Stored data
------

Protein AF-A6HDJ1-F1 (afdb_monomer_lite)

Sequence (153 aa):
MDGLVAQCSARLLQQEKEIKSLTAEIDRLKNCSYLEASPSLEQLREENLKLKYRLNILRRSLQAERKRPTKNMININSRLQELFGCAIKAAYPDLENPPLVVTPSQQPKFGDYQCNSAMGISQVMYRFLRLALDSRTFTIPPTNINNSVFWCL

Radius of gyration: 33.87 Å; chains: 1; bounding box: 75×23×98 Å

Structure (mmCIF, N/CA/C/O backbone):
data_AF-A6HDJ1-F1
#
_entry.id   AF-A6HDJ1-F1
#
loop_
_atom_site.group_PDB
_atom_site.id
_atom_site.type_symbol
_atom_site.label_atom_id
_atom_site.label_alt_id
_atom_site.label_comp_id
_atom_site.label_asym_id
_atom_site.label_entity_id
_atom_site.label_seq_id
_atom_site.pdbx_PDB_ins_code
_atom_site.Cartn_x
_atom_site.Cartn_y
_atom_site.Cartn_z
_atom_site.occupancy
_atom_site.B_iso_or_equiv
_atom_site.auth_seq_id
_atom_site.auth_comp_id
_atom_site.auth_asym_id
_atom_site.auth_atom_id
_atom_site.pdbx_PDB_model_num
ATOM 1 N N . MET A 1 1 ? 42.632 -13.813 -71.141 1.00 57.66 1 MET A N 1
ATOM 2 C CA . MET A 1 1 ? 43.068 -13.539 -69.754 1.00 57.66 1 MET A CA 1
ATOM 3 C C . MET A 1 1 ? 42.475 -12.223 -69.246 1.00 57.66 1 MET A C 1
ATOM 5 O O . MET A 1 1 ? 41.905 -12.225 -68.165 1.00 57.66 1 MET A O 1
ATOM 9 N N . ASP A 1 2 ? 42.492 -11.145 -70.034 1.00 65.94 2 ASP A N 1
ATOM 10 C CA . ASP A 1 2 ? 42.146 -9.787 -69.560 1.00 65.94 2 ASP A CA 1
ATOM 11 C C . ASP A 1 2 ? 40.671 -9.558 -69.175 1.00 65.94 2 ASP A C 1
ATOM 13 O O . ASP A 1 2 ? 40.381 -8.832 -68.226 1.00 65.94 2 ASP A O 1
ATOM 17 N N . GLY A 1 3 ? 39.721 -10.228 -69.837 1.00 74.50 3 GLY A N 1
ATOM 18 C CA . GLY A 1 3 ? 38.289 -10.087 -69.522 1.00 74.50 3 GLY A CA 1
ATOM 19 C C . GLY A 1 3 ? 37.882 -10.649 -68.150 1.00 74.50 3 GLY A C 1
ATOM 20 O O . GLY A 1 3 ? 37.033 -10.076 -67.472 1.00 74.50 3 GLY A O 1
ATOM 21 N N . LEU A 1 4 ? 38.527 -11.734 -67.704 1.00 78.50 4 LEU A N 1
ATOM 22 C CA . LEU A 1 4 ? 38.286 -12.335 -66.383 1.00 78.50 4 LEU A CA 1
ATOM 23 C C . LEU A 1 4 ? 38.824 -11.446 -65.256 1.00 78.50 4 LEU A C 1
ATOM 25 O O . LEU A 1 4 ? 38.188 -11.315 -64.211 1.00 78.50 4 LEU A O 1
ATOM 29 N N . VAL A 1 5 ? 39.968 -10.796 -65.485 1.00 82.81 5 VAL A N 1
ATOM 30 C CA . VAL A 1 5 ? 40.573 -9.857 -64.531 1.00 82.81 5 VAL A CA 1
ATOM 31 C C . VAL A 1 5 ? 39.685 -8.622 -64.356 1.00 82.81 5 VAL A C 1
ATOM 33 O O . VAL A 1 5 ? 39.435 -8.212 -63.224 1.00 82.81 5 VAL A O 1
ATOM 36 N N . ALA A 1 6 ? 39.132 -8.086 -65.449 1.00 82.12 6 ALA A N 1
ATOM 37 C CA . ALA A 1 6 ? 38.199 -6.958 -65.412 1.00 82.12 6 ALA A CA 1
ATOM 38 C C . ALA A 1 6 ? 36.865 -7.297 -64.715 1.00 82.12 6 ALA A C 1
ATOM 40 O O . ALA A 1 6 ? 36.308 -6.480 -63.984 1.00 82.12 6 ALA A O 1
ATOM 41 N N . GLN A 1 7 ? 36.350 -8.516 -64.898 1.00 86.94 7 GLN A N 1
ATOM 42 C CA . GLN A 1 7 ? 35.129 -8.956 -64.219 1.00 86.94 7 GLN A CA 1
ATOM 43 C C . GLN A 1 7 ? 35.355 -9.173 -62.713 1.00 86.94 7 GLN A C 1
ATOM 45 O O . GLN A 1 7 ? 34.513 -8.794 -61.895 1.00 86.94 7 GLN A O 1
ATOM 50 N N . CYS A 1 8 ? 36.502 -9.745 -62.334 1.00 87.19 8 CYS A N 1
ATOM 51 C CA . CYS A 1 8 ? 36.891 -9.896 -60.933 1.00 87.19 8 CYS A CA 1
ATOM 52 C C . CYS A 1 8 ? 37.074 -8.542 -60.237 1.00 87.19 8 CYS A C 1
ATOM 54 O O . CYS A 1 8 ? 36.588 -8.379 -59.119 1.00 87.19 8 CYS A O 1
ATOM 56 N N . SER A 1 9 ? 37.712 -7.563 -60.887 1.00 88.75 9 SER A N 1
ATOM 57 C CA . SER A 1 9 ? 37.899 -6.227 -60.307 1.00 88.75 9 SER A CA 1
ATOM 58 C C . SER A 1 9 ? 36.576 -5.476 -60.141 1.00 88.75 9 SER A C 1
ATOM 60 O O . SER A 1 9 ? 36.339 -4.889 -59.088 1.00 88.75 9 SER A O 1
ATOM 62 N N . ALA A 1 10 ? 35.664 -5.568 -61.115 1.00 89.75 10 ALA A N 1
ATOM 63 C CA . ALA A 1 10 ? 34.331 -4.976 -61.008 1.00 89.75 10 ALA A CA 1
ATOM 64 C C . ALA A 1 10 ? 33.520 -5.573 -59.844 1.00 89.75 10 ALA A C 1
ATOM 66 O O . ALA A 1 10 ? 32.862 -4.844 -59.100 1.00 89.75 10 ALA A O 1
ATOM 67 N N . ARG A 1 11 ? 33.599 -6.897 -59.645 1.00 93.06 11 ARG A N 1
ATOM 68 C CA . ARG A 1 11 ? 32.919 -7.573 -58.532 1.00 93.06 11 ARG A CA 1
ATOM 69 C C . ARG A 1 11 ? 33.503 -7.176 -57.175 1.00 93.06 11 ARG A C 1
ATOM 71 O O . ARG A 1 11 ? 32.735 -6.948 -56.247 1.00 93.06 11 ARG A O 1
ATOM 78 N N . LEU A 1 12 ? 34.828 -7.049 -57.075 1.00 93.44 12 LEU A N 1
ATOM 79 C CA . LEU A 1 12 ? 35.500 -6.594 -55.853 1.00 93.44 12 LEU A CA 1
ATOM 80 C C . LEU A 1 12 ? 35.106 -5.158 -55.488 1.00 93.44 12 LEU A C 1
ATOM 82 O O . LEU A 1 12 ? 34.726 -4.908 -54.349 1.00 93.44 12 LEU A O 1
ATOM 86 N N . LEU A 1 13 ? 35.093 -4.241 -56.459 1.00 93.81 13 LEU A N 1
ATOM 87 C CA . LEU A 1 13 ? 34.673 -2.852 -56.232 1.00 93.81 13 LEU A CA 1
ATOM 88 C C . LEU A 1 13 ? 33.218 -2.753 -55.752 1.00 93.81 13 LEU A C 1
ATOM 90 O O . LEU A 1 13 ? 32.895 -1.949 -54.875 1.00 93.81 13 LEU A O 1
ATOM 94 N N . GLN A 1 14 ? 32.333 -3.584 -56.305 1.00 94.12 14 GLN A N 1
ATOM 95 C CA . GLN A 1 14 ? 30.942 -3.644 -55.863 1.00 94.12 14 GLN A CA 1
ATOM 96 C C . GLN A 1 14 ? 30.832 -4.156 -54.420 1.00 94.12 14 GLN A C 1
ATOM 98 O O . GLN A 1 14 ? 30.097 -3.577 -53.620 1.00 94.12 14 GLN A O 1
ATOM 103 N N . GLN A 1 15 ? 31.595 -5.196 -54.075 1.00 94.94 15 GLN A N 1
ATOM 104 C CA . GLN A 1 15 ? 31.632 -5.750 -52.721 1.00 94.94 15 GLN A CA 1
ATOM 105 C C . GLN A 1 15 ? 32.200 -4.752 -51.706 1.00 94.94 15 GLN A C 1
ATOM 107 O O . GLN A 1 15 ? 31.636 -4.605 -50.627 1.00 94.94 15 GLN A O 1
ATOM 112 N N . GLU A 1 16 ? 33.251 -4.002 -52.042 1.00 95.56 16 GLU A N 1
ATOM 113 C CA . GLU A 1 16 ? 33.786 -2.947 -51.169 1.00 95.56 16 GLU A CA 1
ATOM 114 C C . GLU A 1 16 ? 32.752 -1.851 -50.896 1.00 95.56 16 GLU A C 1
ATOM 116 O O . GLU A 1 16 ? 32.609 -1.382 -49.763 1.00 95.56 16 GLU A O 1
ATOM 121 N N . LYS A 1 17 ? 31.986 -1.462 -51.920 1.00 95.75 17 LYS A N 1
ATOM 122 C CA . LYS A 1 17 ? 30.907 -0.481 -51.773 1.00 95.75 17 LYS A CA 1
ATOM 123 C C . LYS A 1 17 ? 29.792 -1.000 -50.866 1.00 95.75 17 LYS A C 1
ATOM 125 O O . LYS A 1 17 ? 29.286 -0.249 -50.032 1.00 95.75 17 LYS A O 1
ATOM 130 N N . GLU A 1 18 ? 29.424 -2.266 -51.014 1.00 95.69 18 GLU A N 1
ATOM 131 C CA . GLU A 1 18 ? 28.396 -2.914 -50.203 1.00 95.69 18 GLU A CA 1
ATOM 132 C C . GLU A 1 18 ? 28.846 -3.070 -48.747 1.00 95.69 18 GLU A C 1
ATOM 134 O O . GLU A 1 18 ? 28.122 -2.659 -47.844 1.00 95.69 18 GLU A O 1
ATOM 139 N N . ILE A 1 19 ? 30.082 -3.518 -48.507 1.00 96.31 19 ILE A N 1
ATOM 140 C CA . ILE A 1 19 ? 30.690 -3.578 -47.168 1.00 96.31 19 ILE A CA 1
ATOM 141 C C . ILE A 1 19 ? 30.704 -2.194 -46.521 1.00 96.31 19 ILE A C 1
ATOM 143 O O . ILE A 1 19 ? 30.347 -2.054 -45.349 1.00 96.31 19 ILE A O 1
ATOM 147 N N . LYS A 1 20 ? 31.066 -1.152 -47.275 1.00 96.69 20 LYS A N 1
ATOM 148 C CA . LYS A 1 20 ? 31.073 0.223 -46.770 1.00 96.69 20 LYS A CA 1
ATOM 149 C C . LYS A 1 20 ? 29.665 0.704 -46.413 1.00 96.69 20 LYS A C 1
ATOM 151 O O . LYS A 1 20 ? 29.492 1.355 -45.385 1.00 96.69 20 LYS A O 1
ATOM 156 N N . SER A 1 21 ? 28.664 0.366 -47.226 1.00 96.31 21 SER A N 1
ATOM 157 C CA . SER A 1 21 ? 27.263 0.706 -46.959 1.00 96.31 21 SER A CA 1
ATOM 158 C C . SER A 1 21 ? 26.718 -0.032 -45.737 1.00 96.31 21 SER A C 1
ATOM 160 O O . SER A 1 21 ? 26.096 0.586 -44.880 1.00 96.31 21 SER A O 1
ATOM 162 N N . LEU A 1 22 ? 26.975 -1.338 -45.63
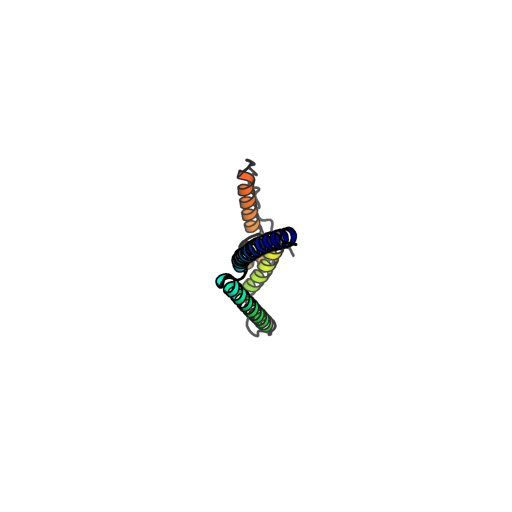8 1.00 95.00 22 LEU A N 1
ATOM 163 C CA . LEU A 1 22 ? 26.517 -2.175 -44.531 1.00 95.00 22 LEU A CA 1
ATOM 164 C C . LEU A 1 22 ? 27.177 -1.769 -43.214 1.00 95.00 22 LEU A C 1
ATOM 166 O O . LEU A 1 22 ? 26.490 -1.640 -42.207 1.00 95.00 22 LEU A O 1
ATOM 170 N N . THR A 1 23 ? 28.482 -1.488 -43.226 1.00 94.62 23 THR A N 1
ATOM 171 C CA . THR A 1 23 ? 29.194 -0.970 -42.046 1.00 94.62 23 THR A CA 1
ATOM 172 C C . THR A 1 23 ? 28.586 0.354 -41.582 1.00 94.62 23 THR A C 1
ATOM 174 O O . THR A 1 23 ? 28.275 0.509 -40.404 1.00 94.62 23 THR A O 1
ATOM 177 N N . ALA A 1 24 ? 28.322 1.279 -42.512 1.00 91.50 24 ALA A N 1
ATOM 178 C CA . ALA A 1 24 ? 27.708 2.563 -42.181 1.00 91.50 24 ALA A CA 1
ATOM 179 C C . ALA A 1 24 ? 26.279 2.424 -41.629 1.00 91.50 24 ALA A C 1
ATOM 181 O O . ALA A 1 24 ? 25.864 3.242 -40.810 1.00 91.50 24 ALA A O 1
ATOM 182 N N . GLU A 1 25 ? 25.518 1.424 -42.074 1.00 89.81 25 GLU A N 1
ATOM 183 C CA . GLU A 1 25 ? 24.169 1.161 -41.567 1.00 89.81 25 GLU A CA 1
ATOM 184 C C . GLU A 1 25 ? 24.199 0.511 -40.179 1.00 89.81 25 GLU A C 1
ATOM 186 O O . GLU A 1 25 ? 23.457 0.919 -39.289 1.00 89.81 25 GLU A O 1
ATOM 191 N N . ILE A 1 26 ? 25.118 -0.433 -39.950 1.00 88.19 26 ILE A N 1
ATOM 192 C CA . ILE A 1 26 ? 25.351 -1.029 -38.629 1.00 88.19 26 ILE A CA 1
ATOM 193 C C . ILE A 1 26 ? 25.716 0.056 -37.613 1.00 88.19 26 ILE A C 1
ATOM 195 O O . ILE A 1 26 ? 25.156 0.066 -36.518 1.00 88.19 26 ILE A O 1
ATOM 199 N N . ASP A 1 27 ? 26.590 0.998 -37.971 1.00 86.19 27 ASP A N 1
ATOM 200 C CA . ASP A 1 27 ? 26.966 2.099 -37.080 1.00 86.19 27 ASP A CA 1
ATOM 201 C C . ASP A 1 27 ? 25.768 3.004 -36.746 1.00 86.19 27 ASP A C 1
ATOM 203 O O . ASP A 1 27 ? 25.574 3.380 -35.587 1.00 86.19 27 ASP A O 1
ATOM 207 N N . ARG A 1 28 ? 24.903 3.310 -37.724 1.00 84.62 28 ARG A N 1
ATOM 208 C CA . ARG A 1 28 ? 23.664 4.077 -37.487 1.00 84.62 28 ARG A CA 1
ATOM 209 C C . ARG A 1 28 ? 22.701 3.338 -36.561 1.00 84.62 28 ARG A C 1
ATOM 211 O O . ARG A 1 28 ? 22.203 3.929 -35.603 1.00 84.62 28 ARG A O 1
ATOM 218 N N . LEU A 1 29 ? 22.458 2.054 -36.819 1.00 82.31 29 LEU A N 1
ATOM 219 C CA . LEU A 1 29 ? 21.541 1.225 -36.033 1.00 82.31 29 LEU A CA 1
ATOM 220 C C . LEU A 1 29 ? 22.054 1.008 -34.607 1.00 82.31 29 LEU A C 1
ATOM 222 O O . LEU A 1 29 ? 21.290 1.130 -33.648 1.00 82.31 29 LEU A O 1
ATOM 226 N N . LYS A 1 30 ? 23.359 0.771 -34.446 1.00 80.75 30 LYS A N 1
ATOM 227 C CA . LYS A 1 30 ? 24.013 0.635 -33.141 1.00 80.75 30 LYS A CA 1
ATOM 228 C C . LYS A 1 30 ? 23.870 1.912 -32.312 1.00 80.75 30 LYS A C 1
ATOM 230 O O . LYS A 1 30 ? 23.527 1.833 -31.134 1.00 80.75 30 LYS A O 1
ATOM 235 N N . ASN A 1 31 ? 24.016 3.081 -32.933 1.00 71.19 31 ASN A N 1
ATOM 236 C CA . ASN A 1 31 ? 23.794 4.364 -32.263 1.00 71.19 31 ASN A CA 1
ATOM 237 C C . ASN A 1 31 ? 22.316 4.607 -31.906 1.00 71.19 31 ASN A C 1
ATOM 239 O O . ASN A 1 31 ? 22.030 5.207 -30.875 1.00 71.19 31 ASN A O 1
ATOM 243 N N . CYS A 1 32 ? 21.367 4.103 -32.699 1.00 62.91 32 CYS A N 1
ATOM 244 C CA . CYS A 1 32 ? 19.937 4.187 -32.386 1.00 62.91 32 CYS A CA 1
ATOM 245 C C . CYS A 1 32 ? 19.546 3.265 -31.210 1.00 62.91 32 CYS A C 1
ATOM 247 O O . CYS A 1 32 ? 18.767 3.652 -30.341 1.00 62.91 32 CYS A O 1
ATOM 249 N N . SER A 1 33 ? 20.162 2.081 -31.114 1.00 59.88 33 SER A N 1
ATOM 250 C CA . SER A 1 33 ? 19.977 1.150 -29.986 1.00 59.88 33 SER A CA 1
ATOM 251 C C . SER A 1 33 ? 20.543 1.663 -28.648 1.00 59.88 33 SER A C 1
ATOM 253 O O . SER A 1 33 ? 20.121 1.217 -27.583 1.00 59.88 33 SER A O 1
ATOM 255 N N . TYR A 1 34 ? 21.437 2.661 -28.676 1.00 55.94 34 TYR A N 1
ATOM 256 C CA . TYR A 1 34 ? 22.006 3.292 -27.477 1.00 55.94 34 TYR A CA 1
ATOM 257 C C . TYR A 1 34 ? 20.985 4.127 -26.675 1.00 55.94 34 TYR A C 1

------

# WHAT THE TASK REQUIRES
All that is wanted is the stretch of lines above from the one containing "ATOM 227 C CA" through the one containing "ATOM 230 O O", duplicated exactly.

# TASK OUTPUT
ATOM 227 C CA . LYS A 1 30 ? 24.013 0.635 -33.141 1.00 80.75 30 LYS A CA 1
ATOM 228 C C . LYS A 1 30 ? 23.870 1.912 -32.312 1.00 80.75 30 LYS A C 1
ATOM 230 O O . LYS A 1 30 ? 23.527 1.833 -31.134 1.00 80.75 30 LYS A O 1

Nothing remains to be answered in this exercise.